**** Records for processing
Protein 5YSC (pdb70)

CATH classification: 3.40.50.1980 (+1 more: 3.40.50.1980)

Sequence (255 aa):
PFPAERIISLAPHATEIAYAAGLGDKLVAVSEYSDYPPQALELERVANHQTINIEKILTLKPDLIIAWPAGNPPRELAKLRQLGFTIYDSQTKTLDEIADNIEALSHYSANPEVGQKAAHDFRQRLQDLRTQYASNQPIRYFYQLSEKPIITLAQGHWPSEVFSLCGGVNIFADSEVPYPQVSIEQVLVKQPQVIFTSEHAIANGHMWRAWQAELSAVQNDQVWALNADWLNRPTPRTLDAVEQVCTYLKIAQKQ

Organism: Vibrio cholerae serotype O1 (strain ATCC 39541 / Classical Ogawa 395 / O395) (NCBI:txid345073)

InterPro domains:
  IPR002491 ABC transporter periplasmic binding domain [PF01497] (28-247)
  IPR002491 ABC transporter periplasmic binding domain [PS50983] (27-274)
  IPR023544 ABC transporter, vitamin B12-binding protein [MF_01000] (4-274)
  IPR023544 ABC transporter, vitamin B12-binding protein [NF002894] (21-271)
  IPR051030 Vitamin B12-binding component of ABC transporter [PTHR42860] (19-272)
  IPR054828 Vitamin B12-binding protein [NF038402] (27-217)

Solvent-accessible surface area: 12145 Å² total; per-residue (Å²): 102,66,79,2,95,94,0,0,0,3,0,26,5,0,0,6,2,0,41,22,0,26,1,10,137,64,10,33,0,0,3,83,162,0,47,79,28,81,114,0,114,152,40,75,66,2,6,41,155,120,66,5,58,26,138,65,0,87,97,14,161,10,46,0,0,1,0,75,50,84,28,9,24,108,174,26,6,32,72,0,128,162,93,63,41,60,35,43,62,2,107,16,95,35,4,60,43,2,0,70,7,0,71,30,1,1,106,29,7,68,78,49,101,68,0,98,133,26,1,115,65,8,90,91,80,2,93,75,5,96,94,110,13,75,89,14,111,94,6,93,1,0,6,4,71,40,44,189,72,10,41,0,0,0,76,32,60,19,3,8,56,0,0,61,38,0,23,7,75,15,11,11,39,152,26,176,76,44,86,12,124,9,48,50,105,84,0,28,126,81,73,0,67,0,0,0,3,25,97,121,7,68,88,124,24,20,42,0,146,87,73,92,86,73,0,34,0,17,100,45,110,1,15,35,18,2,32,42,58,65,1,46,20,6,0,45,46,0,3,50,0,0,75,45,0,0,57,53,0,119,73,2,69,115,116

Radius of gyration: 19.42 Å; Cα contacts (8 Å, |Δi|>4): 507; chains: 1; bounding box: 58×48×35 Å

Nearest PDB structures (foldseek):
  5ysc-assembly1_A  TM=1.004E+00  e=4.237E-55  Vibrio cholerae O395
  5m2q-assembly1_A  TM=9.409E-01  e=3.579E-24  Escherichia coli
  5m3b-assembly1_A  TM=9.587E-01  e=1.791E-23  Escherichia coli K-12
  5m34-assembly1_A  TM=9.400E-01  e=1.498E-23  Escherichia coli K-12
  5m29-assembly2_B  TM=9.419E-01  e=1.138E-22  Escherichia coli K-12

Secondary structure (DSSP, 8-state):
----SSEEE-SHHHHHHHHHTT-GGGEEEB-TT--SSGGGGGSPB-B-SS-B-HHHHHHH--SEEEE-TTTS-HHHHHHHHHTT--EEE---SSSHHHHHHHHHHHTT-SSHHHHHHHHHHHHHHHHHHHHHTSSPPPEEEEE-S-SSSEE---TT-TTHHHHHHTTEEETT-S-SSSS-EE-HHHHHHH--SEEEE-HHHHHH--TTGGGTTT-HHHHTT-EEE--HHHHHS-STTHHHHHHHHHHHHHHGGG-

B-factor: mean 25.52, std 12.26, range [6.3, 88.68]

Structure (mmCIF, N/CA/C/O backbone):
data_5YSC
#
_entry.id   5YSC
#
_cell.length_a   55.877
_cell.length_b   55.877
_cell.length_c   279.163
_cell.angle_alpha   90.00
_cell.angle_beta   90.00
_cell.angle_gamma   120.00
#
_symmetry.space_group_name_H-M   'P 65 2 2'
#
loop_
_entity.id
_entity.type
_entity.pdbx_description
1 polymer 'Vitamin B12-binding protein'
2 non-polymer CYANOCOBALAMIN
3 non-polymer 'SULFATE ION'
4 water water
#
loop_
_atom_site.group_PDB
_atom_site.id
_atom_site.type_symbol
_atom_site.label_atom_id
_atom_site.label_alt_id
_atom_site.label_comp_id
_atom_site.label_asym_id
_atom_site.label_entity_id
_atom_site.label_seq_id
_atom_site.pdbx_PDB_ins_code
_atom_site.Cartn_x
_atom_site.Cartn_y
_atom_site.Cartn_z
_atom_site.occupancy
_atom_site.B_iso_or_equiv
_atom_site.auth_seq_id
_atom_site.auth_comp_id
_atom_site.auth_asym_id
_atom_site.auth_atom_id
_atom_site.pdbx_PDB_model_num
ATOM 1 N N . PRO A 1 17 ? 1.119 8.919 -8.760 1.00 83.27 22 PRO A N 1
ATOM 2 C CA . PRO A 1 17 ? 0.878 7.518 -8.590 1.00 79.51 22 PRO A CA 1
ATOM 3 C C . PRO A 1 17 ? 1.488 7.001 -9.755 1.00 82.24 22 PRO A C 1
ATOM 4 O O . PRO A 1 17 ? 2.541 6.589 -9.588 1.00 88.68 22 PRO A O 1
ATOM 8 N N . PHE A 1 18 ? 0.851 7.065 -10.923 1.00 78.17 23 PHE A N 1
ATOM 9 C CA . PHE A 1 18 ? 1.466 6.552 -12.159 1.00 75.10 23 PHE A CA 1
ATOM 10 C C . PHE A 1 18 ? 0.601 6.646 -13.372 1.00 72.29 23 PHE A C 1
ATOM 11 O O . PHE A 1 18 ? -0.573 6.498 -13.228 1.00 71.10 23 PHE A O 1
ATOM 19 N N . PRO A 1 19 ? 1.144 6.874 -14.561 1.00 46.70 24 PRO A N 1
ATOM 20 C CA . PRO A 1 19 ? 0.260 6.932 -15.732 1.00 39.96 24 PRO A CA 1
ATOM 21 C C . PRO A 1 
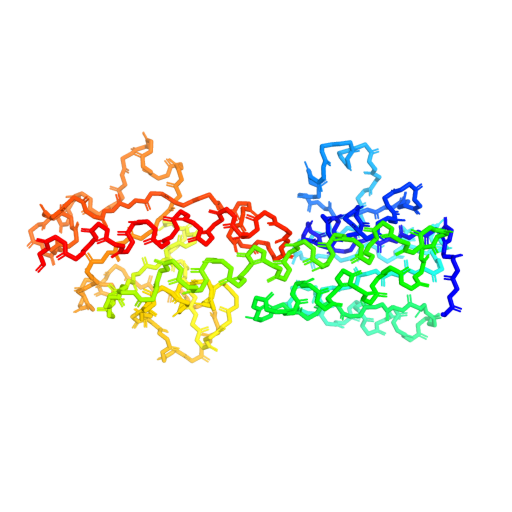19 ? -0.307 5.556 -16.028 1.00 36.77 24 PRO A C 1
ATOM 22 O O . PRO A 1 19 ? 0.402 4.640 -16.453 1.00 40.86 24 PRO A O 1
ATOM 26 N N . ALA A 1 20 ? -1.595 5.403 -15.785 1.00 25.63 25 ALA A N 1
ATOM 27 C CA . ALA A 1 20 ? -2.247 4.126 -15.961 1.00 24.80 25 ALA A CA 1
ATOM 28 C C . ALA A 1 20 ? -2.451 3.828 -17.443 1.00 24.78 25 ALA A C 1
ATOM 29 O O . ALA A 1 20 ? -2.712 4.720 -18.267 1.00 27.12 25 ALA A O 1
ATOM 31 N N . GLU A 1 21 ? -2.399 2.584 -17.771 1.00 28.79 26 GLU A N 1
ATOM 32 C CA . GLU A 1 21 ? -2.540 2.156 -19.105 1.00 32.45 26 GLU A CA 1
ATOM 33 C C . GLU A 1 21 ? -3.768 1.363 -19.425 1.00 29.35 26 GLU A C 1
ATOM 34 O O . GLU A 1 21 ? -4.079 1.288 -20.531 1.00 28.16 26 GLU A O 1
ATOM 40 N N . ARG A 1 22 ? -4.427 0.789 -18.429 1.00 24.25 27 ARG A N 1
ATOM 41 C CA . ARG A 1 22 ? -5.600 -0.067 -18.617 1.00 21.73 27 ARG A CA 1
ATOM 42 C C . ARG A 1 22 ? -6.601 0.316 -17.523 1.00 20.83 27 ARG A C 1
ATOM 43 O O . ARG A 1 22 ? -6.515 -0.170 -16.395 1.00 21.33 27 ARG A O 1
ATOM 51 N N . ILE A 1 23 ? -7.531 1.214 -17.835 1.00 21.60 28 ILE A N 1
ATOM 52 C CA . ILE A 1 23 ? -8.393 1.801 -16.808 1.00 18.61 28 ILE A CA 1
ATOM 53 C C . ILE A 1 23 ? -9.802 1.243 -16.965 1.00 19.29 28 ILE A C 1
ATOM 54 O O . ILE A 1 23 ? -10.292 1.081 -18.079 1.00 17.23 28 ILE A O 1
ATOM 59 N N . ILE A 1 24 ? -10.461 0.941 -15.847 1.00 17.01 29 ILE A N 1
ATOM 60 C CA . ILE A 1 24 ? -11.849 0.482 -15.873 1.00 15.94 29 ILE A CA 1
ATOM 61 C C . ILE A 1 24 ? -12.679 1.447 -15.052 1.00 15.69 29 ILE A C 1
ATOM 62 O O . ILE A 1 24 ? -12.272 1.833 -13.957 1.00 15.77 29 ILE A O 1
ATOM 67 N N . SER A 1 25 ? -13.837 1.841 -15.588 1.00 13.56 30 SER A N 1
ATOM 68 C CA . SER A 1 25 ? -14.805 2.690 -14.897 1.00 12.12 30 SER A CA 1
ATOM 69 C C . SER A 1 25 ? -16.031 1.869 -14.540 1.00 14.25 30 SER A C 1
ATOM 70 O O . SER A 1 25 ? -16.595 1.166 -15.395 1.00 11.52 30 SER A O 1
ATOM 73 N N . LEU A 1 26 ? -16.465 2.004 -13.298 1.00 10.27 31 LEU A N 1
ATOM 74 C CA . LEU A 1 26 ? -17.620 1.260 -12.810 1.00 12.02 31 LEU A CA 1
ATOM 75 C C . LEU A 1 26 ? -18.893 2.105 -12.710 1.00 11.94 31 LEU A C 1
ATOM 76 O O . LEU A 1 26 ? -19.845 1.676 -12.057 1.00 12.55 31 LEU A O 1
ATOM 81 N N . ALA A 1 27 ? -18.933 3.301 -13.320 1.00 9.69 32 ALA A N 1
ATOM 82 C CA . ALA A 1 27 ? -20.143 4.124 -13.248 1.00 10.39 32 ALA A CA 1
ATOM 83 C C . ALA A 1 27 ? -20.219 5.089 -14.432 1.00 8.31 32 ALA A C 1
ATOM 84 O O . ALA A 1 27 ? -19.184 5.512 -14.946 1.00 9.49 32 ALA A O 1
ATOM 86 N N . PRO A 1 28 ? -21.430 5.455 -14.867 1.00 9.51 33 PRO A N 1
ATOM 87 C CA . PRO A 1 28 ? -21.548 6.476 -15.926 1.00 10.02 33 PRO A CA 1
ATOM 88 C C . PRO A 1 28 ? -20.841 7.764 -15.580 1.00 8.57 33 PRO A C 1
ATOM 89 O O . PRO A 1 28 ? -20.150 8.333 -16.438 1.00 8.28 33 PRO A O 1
********
**** Records for processing
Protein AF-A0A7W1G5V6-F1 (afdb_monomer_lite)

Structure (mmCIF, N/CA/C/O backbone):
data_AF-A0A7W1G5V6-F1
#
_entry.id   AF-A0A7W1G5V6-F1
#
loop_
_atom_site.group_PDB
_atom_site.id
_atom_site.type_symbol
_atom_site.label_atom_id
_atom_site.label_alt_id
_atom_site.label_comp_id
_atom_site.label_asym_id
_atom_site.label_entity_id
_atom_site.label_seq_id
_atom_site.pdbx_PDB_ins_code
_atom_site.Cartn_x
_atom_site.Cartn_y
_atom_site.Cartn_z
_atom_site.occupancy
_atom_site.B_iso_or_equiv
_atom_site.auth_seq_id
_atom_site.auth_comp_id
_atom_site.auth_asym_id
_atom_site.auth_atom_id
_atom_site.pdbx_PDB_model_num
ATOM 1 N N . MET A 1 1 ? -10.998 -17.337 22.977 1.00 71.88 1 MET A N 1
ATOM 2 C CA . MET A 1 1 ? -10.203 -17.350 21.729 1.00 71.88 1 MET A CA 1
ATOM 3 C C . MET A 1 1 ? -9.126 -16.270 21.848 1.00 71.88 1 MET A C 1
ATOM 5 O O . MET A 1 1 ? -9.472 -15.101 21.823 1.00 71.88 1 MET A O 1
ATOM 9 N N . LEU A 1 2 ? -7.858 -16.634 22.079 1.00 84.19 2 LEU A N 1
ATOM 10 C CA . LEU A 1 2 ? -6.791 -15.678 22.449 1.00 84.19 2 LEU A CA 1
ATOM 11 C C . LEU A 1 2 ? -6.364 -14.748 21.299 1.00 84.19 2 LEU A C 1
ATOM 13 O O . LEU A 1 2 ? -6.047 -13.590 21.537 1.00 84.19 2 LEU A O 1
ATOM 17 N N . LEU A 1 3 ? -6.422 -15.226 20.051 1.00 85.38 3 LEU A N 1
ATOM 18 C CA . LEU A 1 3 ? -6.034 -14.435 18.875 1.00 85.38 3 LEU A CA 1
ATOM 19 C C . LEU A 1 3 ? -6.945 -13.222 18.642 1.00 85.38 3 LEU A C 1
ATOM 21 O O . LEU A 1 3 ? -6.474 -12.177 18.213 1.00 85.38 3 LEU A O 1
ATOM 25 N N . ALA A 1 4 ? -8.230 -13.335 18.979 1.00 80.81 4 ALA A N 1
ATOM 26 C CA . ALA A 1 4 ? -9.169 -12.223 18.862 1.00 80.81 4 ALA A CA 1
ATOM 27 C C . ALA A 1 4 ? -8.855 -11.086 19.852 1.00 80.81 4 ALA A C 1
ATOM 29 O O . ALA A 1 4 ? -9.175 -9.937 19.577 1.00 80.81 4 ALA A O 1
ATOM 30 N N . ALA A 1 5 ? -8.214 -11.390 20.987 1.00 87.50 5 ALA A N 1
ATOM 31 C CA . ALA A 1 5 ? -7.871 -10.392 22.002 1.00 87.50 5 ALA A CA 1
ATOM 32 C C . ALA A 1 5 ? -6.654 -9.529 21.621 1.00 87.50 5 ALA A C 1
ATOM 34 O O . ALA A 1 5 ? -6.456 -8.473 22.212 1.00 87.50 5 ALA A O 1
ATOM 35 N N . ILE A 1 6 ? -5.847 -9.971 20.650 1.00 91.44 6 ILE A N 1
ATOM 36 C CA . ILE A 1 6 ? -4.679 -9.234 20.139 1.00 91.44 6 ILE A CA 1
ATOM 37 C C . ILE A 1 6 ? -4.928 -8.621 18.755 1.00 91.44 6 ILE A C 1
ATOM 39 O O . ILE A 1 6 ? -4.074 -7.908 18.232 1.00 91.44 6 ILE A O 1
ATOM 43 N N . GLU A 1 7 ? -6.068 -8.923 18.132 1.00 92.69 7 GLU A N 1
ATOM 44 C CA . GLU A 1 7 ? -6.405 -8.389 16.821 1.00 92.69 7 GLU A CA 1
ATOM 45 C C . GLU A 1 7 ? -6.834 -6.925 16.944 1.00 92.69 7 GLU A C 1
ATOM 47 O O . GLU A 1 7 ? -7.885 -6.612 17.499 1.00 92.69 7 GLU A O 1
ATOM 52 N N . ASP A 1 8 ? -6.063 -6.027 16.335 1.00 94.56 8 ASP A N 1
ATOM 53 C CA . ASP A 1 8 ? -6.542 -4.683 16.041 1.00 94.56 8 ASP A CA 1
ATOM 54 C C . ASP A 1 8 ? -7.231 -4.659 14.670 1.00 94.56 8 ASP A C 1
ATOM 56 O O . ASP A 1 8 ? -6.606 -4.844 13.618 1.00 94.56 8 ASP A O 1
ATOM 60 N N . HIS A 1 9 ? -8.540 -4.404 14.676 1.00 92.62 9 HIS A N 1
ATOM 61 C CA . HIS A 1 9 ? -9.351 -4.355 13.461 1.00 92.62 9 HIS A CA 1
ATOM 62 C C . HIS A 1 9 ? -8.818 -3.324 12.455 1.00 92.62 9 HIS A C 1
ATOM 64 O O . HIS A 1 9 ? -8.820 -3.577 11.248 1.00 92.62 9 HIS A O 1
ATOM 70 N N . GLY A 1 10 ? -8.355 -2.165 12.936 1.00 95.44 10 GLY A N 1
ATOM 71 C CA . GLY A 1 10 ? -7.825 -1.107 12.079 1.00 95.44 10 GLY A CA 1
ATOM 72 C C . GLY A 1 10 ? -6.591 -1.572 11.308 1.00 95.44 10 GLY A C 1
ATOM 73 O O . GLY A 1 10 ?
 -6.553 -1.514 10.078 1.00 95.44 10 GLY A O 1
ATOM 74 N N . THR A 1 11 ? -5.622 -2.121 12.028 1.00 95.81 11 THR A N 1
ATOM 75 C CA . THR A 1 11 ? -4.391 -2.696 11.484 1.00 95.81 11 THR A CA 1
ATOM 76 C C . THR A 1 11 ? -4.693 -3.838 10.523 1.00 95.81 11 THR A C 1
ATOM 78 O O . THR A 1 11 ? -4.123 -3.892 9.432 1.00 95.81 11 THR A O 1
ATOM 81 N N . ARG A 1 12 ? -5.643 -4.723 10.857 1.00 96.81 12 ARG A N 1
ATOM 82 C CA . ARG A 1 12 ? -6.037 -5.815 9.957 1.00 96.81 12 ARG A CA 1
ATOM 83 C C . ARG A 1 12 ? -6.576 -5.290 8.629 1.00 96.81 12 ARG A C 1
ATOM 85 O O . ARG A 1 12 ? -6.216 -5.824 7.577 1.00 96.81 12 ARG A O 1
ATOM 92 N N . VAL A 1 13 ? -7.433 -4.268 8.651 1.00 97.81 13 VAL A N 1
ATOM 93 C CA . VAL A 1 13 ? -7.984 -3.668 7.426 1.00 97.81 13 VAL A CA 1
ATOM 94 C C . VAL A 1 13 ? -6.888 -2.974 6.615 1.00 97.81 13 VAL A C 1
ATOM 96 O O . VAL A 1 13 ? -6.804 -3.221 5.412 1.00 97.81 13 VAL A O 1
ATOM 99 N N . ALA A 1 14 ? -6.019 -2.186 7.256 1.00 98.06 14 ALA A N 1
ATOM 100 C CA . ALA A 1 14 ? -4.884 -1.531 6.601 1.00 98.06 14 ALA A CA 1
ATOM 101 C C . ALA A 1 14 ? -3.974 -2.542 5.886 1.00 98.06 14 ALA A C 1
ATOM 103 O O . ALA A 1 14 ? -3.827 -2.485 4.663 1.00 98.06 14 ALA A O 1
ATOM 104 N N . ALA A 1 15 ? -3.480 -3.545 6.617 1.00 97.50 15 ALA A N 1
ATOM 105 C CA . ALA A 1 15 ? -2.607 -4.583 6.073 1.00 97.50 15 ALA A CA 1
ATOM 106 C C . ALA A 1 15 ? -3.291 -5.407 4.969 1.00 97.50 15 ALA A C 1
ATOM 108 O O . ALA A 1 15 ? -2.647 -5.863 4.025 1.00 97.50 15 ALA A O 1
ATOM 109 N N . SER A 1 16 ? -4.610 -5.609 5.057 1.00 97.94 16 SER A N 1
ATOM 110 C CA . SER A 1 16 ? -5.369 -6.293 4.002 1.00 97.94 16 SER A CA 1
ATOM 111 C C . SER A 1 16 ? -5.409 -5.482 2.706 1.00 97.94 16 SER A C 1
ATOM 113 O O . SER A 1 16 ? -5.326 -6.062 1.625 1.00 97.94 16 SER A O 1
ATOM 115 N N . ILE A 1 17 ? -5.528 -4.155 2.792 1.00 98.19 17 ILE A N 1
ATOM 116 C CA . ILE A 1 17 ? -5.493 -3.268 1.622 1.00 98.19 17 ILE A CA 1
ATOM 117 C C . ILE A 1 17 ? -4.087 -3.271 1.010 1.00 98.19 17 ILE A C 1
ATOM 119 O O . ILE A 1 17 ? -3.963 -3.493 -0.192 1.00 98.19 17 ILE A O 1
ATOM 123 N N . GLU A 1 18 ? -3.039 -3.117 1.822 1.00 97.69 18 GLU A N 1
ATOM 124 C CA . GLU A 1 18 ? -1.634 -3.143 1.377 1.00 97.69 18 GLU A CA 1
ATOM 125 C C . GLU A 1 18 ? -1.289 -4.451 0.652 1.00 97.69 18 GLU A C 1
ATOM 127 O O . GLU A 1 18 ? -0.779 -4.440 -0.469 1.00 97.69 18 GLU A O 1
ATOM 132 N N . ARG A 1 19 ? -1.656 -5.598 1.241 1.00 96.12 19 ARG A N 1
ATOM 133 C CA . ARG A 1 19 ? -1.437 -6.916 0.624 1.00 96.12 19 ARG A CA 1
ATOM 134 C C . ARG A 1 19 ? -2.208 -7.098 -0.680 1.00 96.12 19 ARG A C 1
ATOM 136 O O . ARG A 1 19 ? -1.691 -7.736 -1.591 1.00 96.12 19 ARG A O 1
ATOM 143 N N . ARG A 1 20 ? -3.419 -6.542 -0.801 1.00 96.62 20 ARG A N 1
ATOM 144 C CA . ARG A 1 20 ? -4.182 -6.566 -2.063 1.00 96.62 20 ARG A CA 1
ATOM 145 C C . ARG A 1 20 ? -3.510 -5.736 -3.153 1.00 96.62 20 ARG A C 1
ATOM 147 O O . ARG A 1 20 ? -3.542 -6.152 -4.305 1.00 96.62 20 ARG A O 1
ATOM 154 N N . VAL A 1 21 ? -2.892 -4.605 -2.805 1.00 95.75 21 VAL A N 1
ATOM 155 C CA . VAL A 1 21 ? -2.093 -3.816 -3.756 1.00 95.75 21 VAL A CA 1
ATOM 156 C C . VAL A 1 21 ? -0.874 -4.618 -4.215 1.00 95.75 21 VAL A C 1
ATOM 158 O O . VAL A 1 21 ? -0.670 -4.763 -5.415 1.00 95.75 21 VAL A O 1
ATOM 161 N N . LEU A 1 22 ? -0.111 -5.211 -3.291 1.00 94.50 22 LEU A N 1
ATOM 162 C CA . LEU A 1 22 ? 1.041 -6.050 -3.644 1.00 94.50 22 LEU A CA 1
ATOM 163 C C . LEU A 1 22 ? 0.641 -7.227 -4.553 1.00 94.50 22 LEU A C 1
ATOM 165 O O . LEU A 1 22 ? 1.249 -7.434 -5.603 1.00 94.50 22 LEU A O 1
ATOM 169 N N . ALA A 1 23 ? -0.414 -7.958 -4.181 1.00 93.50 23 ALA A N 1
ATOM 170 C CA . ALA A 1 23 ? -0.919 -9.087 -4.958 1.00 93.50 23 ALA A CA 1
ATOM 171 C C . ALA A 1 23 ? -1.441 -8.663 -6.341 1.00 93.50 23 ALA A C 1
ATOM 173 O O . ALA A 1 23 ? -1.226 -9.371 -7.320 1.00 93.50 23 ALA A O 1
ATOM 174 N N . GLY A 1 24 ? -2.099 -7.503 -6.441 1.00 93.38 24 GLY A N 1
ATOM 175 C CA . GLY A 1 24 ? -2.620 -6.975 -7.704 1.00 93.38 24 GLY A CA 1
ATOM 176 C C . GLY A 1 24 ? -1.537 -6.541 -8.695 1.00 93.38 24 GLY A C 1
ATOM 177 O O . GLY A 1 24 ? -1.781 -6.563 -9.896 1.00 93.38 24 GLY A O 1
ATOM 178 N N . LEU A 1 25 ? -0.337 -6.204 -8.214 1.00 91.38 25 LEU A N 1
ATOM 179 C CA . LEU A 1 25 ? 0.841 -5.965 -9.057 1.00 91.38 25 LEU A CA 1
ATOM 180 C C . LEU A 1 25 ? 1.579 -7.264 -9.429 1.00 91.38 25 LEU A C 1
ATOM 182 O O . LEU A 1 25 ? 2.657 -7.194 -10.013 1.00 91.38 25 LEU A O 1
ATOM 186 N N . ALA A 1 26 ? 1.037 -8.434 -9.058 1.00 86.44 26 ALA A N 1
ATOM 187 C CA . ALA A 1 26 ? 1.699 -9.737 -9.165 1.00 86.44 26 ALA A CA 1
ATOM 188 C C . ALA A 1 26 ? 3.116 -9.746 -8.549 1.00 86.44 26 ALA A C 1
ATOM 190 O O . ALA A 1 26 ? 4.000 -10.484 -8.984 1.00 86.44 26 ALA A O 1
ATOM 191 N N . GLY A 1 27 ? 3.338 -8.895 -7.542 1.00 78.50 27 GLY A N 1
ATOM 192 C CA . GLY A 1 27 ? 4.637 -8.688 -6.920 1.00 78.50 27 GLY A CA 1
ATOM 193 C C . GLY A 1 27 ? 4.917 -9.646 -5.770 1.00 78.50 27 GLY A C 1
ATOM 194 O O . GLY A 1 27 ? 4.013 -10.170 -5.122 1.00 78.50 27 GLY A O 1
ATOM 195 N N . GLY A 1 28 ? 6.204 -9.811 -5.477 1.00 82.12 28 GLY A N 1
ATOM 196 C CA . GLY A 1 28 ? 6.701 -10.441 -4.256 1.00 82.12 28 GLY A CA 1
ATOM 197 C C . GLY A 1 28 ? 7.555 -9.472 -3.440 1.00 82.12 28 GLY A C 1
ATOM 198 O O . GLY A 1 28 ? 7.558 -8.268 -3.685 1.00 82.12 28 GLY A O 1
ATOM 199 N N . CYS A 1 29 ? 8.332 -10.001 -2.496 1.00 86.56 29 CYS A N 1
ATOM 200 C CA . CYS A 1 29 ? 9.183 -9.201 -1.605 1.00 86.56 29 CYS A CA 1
********
■ Directions: Set down, exactly as they stand above, the lines starting with the line with "ATOM 85 O O" and going on through the line with "ATOM 110 C CA", and no others.

■ Task answer:
ATOM 85 O O . ARG A 1 12 ? -6.216 -5.824 7.577 1.00 96.81 12 ARG A O 1
ATOM 92 N N . VAL A 1 13 ? -7.433 -4.268 8.651 1.00 97.81 13 VAL A N 1
ATOM 93 C CA . VAL A 1 13 ? -7.984 -3.668 7.426 1.00 97.81 13 VAL A CA 1
ATOM 94 C C . VAL A 1 13 ? -6.888 -2.974 6.615 1.00 97.81 13 VAL A C 1
ATOM 96 O O . VAL A 1 13 ? -6.804 -3.221 5.412 1.00 97.81 13 VAL A O 1
ATOM 99 N N . ALA A 1 14 ? -6.019 -2.186 7.256 1.00 98.06 14 ALA A N 1
ATOM 100 C CA . ALA A 1 14 ? -4.884 -1.531 6.601 1.00 98.06 14 ALA A CA 1
ATOM 101 C C . ALA A 1 14 ? -3.974 -2.542 5.886 1.00 98.06 14 ALA A C 1
ATOM 103 O O . ALA A 1 14 ? -3.827 -2.485 4.663 1.00 98.06 14 ALA A O 1
ATOM 104 N N . ALA A 1 15 ? -3.480 -3.545 6.617 1.00 97.50 15 ALA A N 1
ATOM 105 C CA . ALA A 1 15 ? -2.607 -4.583 6.073 1.00 97.50 15 ALA A CA 1
ATOM 106 C C . ALA A 1 15 ? -3.291 -5.407 4.969 1.00 97.50 15 ALA A C 1
ATOM 108 O O . ALA A 1 15 ? -2.647 -5.863 4.025 1.00 97.50 15 ALA A O 1
ATOM 109 N N . SER A 1 16 ? -4.610 -5.609 5.057 1.00 97.94 16 SER A N 1
ATOM 110 C CA . SER A 1 16 ? -5.369 -6.293 4.002 1.00 97.94 16 SER A CA 1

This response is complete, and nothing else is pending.